Очень много всякого интересного выменял. Много такого, о чём интернет двадцать первого века не знает — под сотню только античных греческих и римских скульптур. Видимо, эта часть культурного наследия человечества была утрачена в череде бесконечных европейских войн. Теперь её, скорее всего, удастся сохранить. Не факт — случаются пожары и прочие бедствия, но шанс есть. В Европе же, в этой исторической реальности, уже точно будет ещё веселее.
Медики лечили всех страждущих. Не бесплатно, конечно, бесплатно только детей Франциска Первого, а остальных за деньги, весьма солидные деньги — курс пенициллина, сильные мира сего, покупали за полкилограмма золота. Детям французского короля, особенно десятилетней дочери Шарлотте и восьмилетнему дофину Франциску, помощь инкских медиков реально спасла жизни — оба ребёнка уже страдали от чахотки (туберкулёза). Не удивительно. Холодно и сыро в этих средневековых замках-дворцах, как в подвалах, камины не согревают и не просушивают помещения, так, для красоты горят, только дрова зря переводят.
В феврале 1527, Савелий и Эль Чоло, в компании Папы Климента Седьмого, королей Франции и Наварры — Франциска Первого Валуа и Генриха Второго д'Альбре перебрались в Льеж.
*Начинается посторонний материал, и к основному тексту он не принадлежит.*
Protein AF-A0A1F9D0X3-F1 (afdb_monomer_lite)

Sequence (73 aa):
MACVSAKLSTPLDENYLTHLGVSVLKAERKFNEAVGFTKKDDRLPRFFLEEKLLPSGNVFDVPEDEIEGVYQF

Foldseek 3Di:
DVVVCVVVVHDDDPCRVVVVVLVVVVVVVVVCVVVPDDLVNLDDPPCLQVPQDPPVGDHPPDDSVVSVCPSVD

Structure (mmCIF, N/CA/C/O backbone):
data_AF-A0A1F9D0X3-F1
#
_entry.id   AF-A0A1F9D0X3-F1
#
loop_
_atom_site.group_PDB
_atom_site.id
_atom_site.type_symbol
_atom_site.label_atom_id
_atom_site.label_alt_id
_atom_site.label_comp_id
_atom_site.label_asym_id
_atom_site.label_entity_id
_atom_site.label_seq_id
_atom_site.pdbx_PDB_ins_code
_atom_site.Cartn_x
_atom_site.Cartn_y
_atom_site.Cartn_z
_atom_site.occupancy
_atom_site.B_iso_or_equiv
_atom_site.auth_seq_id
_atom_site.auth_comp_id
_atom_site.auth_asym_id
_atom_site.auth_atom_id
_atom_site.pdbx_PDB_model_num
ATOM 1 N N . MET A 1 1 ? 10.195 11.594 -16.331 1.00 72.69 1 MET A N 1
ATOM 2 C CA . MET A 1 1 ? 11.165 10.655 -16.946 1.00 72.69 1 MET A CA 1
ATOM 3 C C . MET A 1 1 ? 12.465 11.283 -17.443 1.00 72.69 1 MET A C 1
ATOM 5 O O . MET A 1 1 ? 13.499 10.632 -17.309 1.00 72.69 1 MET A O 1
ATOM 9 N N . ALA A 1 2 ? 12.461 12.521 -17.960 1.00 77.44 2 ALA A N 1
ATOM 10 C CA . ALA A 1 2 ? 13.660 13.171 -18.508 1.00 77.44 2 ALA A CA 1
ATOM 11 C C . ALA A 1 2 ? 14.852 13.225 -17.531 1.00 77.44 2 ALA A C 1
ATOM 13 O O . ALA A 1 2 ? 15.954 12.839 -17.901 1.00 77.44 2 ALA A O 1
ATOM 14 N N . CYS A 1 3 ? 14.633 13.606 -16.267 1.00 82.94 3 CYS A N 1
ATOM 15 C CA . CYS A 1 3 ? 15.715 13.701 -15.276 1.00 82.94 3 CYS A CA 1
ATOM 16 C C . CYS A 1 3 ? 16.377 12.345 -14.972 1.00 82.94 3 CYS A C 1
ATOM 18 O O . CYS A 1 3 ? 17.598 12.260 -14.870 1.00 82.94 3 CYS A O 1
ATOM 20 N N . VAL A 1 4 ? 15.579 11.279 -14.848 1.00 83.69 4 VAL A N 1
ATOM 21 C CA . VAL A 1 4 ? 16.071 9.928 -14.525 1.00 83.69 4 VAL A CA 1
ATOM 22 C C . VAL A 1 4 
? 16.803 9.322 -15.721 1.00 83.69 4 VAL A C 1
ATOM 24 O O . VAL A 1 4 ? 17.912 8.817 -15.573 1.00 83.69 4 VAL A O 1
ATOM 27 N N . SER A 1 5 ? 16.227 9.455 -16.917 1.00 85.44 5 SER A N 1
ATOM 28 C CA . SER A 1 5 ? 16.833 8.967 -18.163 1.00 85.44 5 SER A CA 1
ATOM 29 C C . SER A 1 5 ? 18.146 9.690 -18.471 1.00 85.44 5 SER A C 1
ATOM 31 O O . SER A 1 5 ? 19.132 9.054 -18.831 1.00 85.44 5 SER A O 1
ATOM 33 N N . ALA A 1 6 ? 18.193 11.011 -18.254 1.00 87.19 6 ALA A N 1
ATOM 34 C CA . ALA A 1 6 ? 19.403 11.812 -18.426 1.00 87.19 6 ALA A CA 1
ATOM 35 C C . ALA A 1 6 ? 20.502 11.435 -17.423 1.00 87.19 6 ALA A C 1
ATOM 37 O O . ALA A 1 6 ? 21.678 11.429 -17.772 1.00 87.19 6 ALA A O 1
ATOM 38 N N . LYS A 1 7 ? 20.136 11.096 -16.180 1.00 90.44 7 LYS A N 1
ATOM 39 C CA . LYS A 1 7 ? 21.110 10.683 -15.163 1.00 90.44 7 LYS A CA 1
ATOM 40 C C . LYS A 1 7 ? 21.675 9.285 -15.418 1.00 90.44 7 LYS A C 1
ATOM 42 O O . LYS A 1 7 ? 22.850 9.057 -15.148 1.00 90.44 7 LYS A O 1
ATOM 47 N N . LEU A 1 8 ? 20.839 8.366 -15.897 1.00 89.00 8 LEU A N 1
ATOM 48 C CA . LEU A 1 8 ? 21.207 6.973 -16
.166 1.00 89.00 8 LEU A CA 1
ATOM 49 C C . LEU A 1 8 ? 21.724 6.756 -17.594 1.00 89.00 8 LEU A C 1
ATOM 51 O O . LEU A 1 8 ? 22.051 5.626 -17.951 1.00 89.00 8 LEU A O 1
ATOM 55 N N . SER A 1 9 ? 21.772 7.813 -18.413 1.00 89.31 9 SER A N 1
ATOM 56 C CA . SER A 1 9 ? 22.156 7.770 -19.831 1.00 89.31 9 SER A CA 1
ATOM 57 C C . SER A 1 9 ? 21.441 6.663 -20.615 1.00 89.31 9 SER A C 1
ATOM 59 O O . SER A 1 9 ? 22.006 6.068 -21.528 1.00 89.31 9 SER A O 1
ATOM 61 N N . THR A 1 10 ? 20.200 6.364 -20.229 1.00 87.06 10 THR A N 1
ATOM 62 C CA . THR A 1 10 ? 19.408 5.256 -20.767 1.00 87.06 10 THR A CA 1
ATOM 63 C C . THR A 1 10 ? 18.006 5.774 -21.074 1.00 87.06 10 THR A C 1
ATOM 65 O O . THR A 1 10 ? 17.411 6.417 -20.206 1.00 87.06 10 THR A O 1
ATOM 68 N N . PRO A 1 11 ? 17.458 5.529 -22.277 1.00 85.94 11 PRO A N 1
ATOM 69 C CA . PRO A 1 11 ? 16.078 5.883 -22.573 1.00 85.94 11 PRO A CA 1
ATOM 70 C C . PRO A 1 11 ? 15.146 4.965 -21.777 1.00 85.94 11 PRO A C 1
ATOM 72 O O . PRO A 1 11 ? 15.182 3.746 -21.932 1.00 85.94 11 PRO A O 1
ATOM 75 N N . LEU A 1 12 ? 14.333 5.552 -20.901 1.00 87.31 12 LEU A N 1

Теперь уже французский город Льеж, утративший статус независимого княжества-епископства, в летней кампании 1526 года, после того как князь-кардинал Эрар де Ламарк вступил в войну на стороне Бургундских Нидерландов.
Странно всё перемешалось в этой исторической реальности. Кардинал Эрар де Ламарк поддержал одновременно императора Карла Пятого Габсбурга и реформатора-антипапу Мартина Шестого Лютера, злейших врагов, между прочим, и глупо погиб в чужой войне за чужие интересы. Льеж стал герцогством французской короны, а герцогом — средний сын Франциска Первого, семилетний Генрих Валуа.
Реформация превратилась непонятно во что. Папа Климент Седьмой провёл все предлагаемые Лютером реформы, а вот сам Лютер, Антипапа Мартин Шестой, на «своей территории» так пока ничего и не предпринял. Антипапская паства всё так же платит десятину и не слишком этим довольна, мягко говоря. Зато этим очень довольны имперские Курфюрсты, большинство из которых, «по совместительству», являются епископами и архиепископами в своих княжествах.
Ганзейские города признали Климента Седьмого, и на территории Священной Римской Империи воцарился самый натуральный религиозный бардак. Религиозный и, следующий из него, экономический — ремесленники ганзейских городов получили конкурентное преимущество и теперь разоряли ценами своих имперских коллег. При том, что добровольно жертвовали на церковь они ненамного меньше, чем раньше приходилось выбивать.
В Льеже прожили две недели. Снова лечили, снова проводили политику по милитаризации Европы. Наконец, шестого марта 1527 года, из Кёльна пришло сообщение, что конкурирующие мракобесы, торговцы опиумом для народа, на религиозный диспут собрались и даже уже провели первый тур — пока неофициальный, между «низкорейтинговыми бойцами», зато весёлый, с массовым мордобоем.
Князь-архиепископ Кёльнский, Герман Пятый фон Вид, горячий сторонник Мартина Шестого, в город впустил только две сотни, сопровождающих императора Инков, Папу и королей Франции и Наварры, солдат. Франциска Первого это унижение статуса изрядно взбесило, но смириться его, общими усилиями, уговорили — не воевать ведь пришли, в самом деле. По полроты бойцов-ветеранов для личной охраны хватит — и ладно.